• TASK DESCRIPTION
Gather every line in the records below that contains the word "horikoshii".

(Collection entries)
_ _ _ _ _

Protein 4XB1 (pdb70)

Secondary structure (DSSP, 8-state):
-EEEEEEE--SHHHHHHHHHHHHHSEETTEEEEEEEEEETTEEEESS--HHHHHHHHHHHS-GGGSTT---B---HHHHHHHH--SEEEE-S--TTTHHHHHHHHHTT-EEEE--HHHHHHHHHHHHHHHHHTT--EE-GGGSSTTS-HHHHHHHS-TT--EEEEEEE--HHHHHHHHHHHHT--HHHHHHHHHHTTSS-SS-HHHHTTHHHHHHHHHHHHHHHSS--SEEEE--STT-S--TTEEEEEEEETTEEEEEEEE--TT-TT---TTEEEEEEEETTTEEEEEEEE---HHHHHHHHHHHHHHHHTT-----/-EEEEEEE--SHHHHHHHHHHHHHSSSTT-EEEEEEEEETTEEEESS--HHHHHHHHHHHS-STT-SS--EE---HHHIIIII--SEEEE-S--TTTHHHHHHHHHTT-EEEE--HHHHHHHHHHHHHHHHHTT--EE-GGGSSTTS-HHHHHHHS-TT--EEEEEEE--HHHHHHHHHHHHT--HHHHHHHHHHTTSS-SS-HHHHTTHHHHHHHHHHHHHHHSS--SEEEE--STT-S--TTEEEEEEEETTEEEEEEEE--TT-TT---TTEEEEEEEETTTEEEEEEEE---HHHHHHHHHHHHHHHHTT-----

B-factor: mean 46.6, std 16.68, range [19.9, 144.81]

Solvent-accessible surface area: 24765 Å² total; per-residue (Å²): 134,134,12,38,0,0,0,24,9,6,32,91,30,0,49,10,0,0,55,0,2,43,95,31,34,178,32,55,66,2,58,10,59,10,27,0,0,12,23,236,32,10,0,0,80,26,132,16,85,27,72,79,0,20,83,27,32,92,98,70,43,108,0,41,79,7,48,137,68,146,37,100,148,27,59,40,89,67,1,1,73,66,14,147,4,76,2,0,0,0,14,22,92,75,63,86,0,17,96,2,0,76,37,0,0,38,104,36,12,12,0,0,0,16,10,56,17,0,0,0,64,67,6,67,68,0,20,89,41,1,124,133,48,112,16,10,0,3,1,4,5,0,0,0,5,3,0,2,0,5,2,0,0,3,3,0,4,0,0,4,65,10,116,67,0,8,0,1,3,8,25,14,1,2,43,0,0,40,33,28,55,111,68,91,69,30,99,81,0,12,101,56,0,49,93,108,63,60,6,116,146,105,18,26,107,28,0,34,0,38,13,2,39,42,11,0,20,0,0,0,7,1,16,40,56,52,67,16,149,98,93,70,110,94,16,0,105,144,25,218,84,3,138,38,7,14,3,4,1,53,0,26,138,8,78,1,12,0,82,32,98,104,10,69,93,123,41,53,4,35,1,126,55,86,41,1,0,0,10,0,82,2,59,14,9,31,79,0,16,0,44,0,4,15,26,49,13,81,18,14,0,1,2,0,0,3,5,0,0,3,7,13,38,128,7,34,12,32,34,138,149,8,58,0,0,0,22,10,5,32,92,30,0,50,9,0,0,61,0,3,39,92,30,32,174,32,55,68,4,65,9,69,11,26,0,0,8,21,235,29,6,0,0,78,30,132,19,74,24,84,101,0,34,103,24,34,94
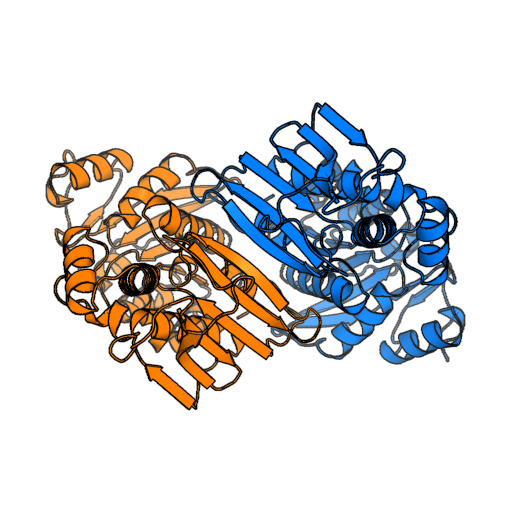,76,63,40,103,0,45,83,17,46,149,59,132,58,90,123,36,49,41,92,81,0,0,72,93,14,137,3,72,3,0,0,0,13,25,96,82,59,98,0,13,90,2,0,63,32,0,0,38,97,30,10,4,0,0,0,18,10,59,12,0,0,0,68,76,6,70,73,0,20,88,43,2,127,133,50,122,18,8,0,3,1,4,6,0,0,0,6,4,0,3,0,5,2,0,0,4,5,1,4,0,0,4,64,10,118,96,0,18,0,1,3,6,32,18,1,1,54,0,0,37,39,28,43,112,67,87,67,31,99,76,0,11,104,50,0,46,90,106,64,62,5,128,146,105,17,30,108,26,0,38,0,42,13,2,21,51,13,0,31,0,0,0,8,2,17,38,57,71,70,12,166,102,104,69,118,93,16,0,103,157,22,217,53,3,139,52,11,12,2,3,1,38,0,27,139,17,62,0,0,0,70,32,49,135,14,78,92,127,55,46,8,37,0,117,52,88,41,1,0,0,13,0,103,2,50,10,9,30,70,0,15,0,52,0,4,18,29,47,16,81,18,15,0,1,2,0,0,6,5,0,0,2,3,11,52,135,7,39,15,33,39

Radius of gyration: 25.52 Å; Cα contacts (8 Å, |Δi|>4): 1491; chains: 2; bounding box: 78×62×58 Å

Organism: Pyrococcus horikoshii (strain ATCC 700860 / DSM 12428 / JCM 9974 / NBRC 100139 / OT-3) (NCBI:txid70601)

Sequence (638 aa):
MKVNISIFGFGTVGRALAEIIAEKSRIFGVELNVISITDRSGTIWGDFDLLEAKEVKESTGKLSNIGDYEVYNFSPQELVEEVKPNILVDVSSWDEAHEMYKVALGEGISVVTSNKPPIANYYDELMNLAKENNAGIFFESTVMAGTPIIGVLRENLLGENIKRIDAVVNASTTFILTKMSEGKTLDDAIEEAKSLGILEEDPSKDIDGIDAYYKAKILHWVSYGEPPEEEERLGIREVRDARNVRLVAQVSKGKISVKPRKLSSDNPLLVEGVQNAAVIRTNNLGEVILKGPGGGGRVTASGVFTDIIKATLKFPNLRMKVNISIFGFGTVGRALAEIIAEKSRIFGVELNVISITDRSGTIWGDFDLLEAKEVKESTGKLSNIGDYEVYNFSPQELVEEVKPNILVDVSSWDEAHEMYKVALGEGISVVTSNKPPIANYYDELMNLAKENNAGIFFESTVMAGTPIIGVLRENLLGENIKRIDAVVNASTTFILTKMSEGKTLDDAIEEAKSLGILEEDPSKDIDGIDAYYKAKILHWVSYGEPPEEEERLGIREVRDARNVRLVAQVSKGKISVKPRKLSSDNPLLVEGVQNAAVIRTNNLGEVILKGPGGGGRVTASGVFTDIIKATLKFPNLR

CATH classification: 3.40.50.720 (+1 more: 3.30.360.10)

Foldseek 3Di:
DEFEEEEEDCDLQNLLLLVVCVVDQQDPNYHYDYQWYADPQAIWGHDADSNQCSVVCVVPVHSCPRPPTHGDHDDLLRCCVPRVTQEYEYEDADQVCLVSLLNQLQQLHEYFYLHQNNCLPPVLVSQVSNVVSVAYYHHQCLFLFLQRPVCCLFVHCVVWQWAKKKKQQQQLQLQLLVVLQVPDDNVVSVVVCCVVVSADPPRCCRQFCVSVQSNLSNSQCRRPVDGAQDEATGGCPPPRNSVQKTFMWMDGHRYIYTGIDRDDPPDPCSDHDQKMKMWTAIDVPGTDITMDGNDGNNRNSNNSVVVVVCRVVVPDRRD/DEFEEEEEDCPLANLLLLVVCVVPQQDPNYGYHYQWYADQQAMWGHDDRSNQCSVCCVVPVHSCVRPPTDGDHDDLLVCCVPRVTLEYEYPDADLVCLVSLLNNLLVQREYFYLHQNNCLPPVLVSCVSNVVRVAYYHHQNVFLFLQRPVCCLFVHCVVWQWAKKKKFTQQLQQQLLVVVQVPDDNVVSQVVCCVVVSAPPPRCCRQQCVSVQSNLSSVQCSRAVDGAQEEETGGCVPPDHSVQKGFMWMDGHRYIYTGIDHDDPPDPQSDHHQKMKMWTQIDPPGTDITMDGNDGHNRNSNRSVVVVVCRVVVPDGRD

Nearest PDB structures (foldseek):
  4xb1-assembly1_B  TM=1.001E+00  e=2.384E-67  Pyrococcus horikoshii OT3
  4xb2-assembly1_B  TM=9.931E-01  e=7.599E-66  Pyrococcus horikoshii OT3
  3c8m-assembly1_A-2  TM=9.111E-01  e=3.312E-28  Thermoplasma volcanium GSS1
  3jsa-assembly1_A-2  TM=9.023E-01  e=8.768E-27  Thermoplasma volcanium
  3ing-assembly1_A-2  TM=8.797E-01  e=6.847E-27  Thermoplasma acidophilum

InterPro domains:
  IPR001342 Homoserine dehydrogenase, catalytic [PF00742] (148-309)
  IPR005106 Aspartate/homoserine dehydrogenase, NAD-binding [PF03447] (9-140)
  IPR022697 Homoserine dehydrogenase lacking ACT domain [PIRSF036497] (2-315)
  IPR036291 NAD(P)-binding domain superfamily [SSF51735] (3-167)

GO terms:
  GO:0004412 homoserine dehydrogenase activity (F, IDA)
  GO:0071265 L-methionine biosynthetic process (P, IDA)
  GO:0009088 L-threonine biosynthetic process (P, IDA)

Structure (mmCIF, N/CA/C/O backbone):
data_4XB1
#
_entry.id   4XB1
#
_cell.length_a   112.560
_cell.length_b   112.560
_cell.length_c   95.885
_cell.angle_alpha   90.000
_cell.angle_beta   90.000
_cell.angle_gamma   90.000
#
_symmetry.space_group_name_H-M   'P 41'
#
loop_
_entity.id
_entity.type
_entity.pdbx_description
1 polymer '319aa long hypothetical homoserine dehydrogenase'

_ _ _ _ _

• WRITTEN RESPONSE
Organism: Pyrococcus horikoshii (strain ATCC 700860 / DSM 12428 / JCM 9974 / NBRC 100139 / OT-3) (NCBI:txid70601)
  4xb1-assembly1_B  TM=1.001E+00  e=2.384E-67  Pyrococcus horikoshii OT3
  4xb2-assembly1_B  TM=9.931E-01  e=7.599E-66  Pyrococcus horikoshii OT3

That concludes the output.